*TASK INSTRUCTIONS*
Omit the pictures and return exactly the stretch of the material below from the line with "ATOM 82 N N" through the line with "ATOM 114 C C".

'''

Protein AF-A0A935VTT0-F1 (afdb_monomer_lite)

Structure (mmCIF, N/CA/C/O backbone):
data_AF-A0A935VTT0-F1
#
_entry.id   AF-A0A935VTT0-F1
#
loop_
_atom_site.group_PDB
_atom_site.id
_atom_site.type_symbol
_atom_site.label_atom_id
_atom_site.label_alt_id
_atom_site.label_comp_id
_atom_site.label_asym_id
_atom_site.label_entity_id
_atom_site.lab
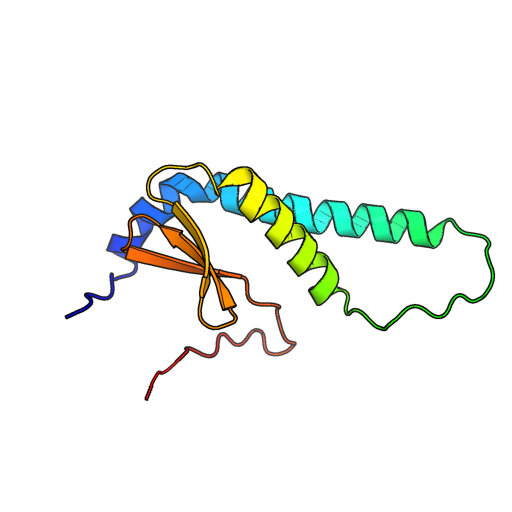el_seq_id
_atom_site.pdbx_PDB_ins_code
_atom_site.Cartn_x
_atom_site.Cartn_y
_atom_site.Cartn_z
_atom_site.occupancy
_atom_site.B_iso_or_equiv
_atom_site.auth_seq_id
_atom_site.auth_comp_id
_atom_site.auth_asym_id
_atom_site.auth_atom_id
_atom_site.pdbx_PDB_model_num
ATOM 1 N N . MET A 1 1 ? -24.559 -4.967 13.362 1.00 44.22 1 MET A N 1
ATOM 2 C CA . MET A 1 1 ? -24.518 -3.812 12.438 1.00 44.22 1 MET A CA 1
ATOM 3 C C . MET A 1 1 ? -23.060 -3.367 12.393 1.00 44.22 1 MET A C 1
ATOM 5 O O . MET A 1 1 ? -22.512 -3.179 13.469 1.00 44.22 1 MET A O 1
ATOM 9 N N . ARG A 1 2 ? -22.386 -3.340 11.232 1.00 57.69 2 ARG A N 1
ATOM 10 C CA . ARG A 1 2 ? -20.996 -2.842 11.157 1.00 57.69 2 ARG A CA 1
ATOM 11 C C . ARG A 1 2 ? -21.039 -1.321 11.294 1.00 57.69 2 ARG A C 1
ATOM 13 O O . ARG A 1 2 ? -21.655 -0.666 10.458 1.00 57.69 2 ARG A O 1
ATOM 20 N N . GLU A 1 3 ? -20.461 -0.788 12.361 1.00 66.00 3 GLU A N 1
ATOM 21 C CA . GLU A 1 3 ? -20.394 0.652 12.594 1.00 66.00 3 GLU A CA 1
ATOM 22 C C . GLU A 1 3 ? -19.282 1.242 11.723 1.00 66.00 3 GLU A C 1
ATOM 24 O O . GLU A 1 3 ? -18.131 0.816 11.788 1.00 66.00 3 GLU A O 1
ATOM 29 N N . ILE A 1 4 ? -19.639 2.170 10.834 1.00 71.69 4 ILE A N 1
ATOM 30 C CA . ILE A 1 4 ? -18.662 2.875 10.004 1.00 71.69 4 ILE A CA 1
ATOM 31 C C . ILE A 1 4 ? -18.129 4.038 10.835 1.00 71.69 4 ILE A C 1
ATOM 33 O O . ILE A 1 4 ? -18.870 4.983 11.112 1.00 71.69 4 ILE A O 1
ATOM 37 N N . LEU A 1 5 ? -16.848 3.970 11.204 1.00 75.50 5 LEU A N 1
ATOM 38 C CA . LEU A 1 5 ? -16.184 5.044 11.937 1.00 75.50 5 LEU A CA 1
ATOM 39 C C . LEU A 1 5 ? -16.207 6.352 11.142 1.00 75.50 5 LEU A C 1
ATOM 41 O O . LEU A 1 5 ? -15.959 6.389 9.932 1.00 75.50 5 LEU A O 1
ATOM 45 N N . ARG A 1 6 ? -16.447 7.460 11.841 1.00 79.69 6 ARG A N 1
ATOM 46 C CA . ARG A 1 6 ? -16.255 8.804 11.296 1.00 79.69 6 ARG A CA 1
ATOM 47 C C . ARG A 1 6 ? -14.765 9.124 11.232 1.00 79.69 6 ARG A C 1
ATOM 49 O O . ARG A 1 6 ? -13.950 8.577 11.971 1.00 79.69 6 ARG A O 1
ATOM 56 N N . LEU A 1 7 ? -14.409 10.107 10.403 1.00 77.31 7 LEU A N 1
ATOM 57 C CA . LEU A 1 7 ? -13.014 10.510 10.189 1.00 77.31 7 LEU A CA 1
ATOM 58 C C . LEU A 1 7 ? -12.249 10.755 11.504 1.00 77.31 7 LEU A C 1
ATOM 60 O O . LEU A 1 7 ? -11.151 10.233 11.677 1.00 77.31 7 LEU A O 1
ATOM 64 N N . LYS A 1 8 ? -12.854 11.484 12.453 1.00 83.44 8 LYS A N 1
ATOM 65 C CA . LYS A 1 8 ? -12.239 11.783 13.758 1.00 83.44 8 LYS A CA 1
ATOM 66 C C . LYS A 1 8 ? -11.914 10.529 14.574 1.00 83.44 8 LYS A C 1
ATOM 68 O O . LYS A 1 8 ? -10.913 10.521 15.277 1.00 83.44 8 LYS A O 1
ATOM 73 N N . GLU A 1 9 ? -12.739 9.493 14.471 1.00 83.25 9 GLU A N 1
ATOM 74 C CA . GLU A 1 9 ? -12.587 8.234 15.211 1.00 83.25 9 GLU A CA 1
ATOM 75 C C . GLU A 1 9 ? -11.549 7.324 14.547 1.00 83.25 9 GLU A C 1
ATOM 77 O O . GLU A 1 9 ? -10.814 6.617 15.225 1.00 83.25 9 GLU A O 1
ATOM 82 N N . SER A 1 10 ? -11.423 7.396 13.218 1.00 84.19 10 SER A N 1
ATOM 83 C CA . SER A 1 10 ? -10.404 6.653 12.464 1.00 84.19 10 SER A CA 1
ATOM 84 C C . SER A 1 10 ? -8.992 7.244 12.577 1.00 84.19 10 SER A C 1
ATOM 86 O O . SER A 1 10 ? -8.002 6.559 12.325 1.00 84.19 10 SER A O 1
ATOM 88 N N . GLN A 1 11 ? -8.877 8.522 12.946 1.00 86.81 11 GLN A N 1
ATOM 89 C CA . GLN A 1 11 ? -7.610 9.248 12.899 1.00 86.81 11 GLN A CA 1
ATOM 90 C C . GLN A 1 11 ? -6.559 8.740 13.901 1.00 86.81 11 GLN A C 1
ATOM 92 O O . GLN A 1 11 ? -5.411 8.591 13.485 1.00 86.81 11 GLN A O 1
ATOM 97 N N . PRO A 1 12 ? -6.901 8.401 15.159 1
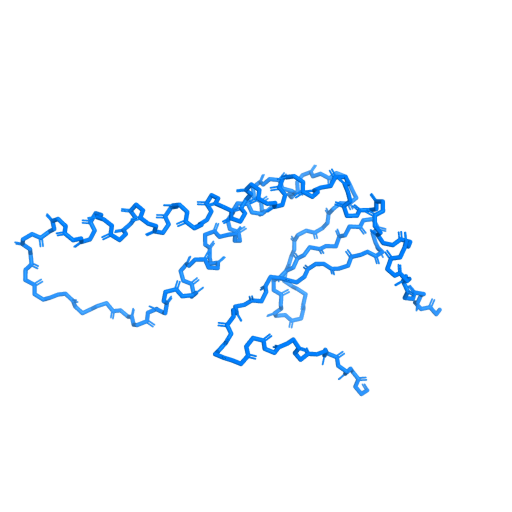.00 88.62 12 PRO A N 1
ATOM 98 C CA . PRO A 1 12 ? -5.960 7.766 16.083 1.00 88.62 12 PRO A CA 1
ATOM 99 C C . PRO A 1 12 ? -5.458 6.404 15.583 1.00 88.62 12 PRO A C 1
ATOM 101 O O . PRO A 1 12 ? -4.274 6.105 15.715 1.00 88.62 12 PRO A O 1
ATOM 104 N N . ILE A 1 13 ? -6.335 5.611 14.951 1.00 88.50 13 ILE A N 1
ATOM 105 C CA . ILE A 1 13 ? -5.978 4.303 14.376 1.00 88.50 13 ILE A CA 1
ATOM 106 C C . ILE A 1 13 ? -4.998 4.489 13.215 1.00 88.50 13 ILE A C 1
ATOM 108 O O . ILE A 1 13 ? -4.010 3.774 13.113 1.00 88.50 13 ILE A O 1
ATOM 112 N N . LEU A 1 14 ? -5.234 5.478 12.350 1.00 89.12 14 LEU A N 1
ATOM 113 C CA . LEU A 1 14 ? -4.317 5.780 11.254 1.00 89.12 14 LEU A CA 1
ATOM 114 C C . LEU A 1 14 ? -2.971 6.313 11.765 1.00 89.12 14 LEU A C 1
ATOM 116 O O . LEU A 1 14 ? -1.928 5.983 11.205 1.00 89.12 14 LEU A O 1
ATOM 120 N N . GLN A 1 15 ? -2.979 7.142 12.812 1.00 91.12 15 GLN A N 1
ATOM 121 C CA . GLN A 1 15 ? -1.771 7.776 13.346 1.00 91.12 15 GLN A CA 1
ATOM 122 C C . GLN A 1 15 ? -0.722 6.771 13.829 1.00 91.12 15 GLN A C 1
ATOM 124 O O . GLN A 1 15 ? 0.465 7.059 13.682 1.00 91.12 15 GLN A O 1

'''

*TASK OUTPUT*
ATOM 82 N N . SER A 1 10 ? -11.423 7.396 13.218 1.00 84.19 10 SER A N 1
ATOM 83 C CA . SER A 1 10 ? -10.404 6.653 12.464 1.00 84.19 10 SER A CA 1
ATOM 84 C C . SER A 1 10 ? -8.992 7.244 12.577 1.00 84.19 10 SER A C 1
ATOM 86 O O . SER A 1 10 ? -8.002 6.559 12.325 1.00 84.19 10 SER A O 1
ATOM 88 N N . GLN A 1 11 ? -8.877 8.522 12.946 1.00 86.81 11 GLN A N 1
ATOM 89 C CA . GLN A 1 11 ? -7.610 9.248 12.899 1.00 86.81 11 GLN A CA 1
ATOM 90 C C . GLN A 1 11 ? -6.559 8.740 13.901 1.00 86.81 11 GLN A C 1
ATOM 92 O O . GLN A 1 11 ? -5.411 8.591 13.485 1.00 86.81 11 GLN A O 1
ATOM 97 N N . PRO A 1 12 ? -6.901 8.401 15.159 1
.00 88.62 12 PRO A N 1
ATOM 98 C CA . PRO A 1 12 ? -5.960 7.766 16.083 1.00 88.62 12 PRO A CA 1
ATOM 99 C C . PRO A 1 12 ? -5.458 6.404 15.583 1.00 88.62 12 PRO A C 1
ATOM 101 O O . PRO A 1 12 ? -4.274 6.105 15.715 1.00 88.62 12 PRO A O 1
ATOM 104 N N . ILE A 1 13 ? -6.335 5.611 14.951 1.00 88.50 13 ILE A N 1
ATOM 105 C CA . ILE A 1 13 ? -5.978 4.303 14.376 1.00 88.50 13 ILE A CA 1
ATOM 106 C C . ILE A 1 13 ? -4.998 4.489 13.215 1.00 88.50 13 ILE A C 1
ATOM 108 O O . ILE A 1 13 ? -4.010 3.774 13.113 1.00 88.50 13 ILE A O 1
ATOM 112 N N . LEU A 1 14 ? -5.234 5.478 12.350 1.00 89.12 14 LEU A N 1
ATOM 113 C CA . LEU A 1 14 ? -4.317 5.780 11.254 1.00 89.12 14 LEU A CA 1
ATOM 114 C C . LEU A 1 14 ? -2.971 6.313 11.765 1.00 89.12 14 LEU A C 1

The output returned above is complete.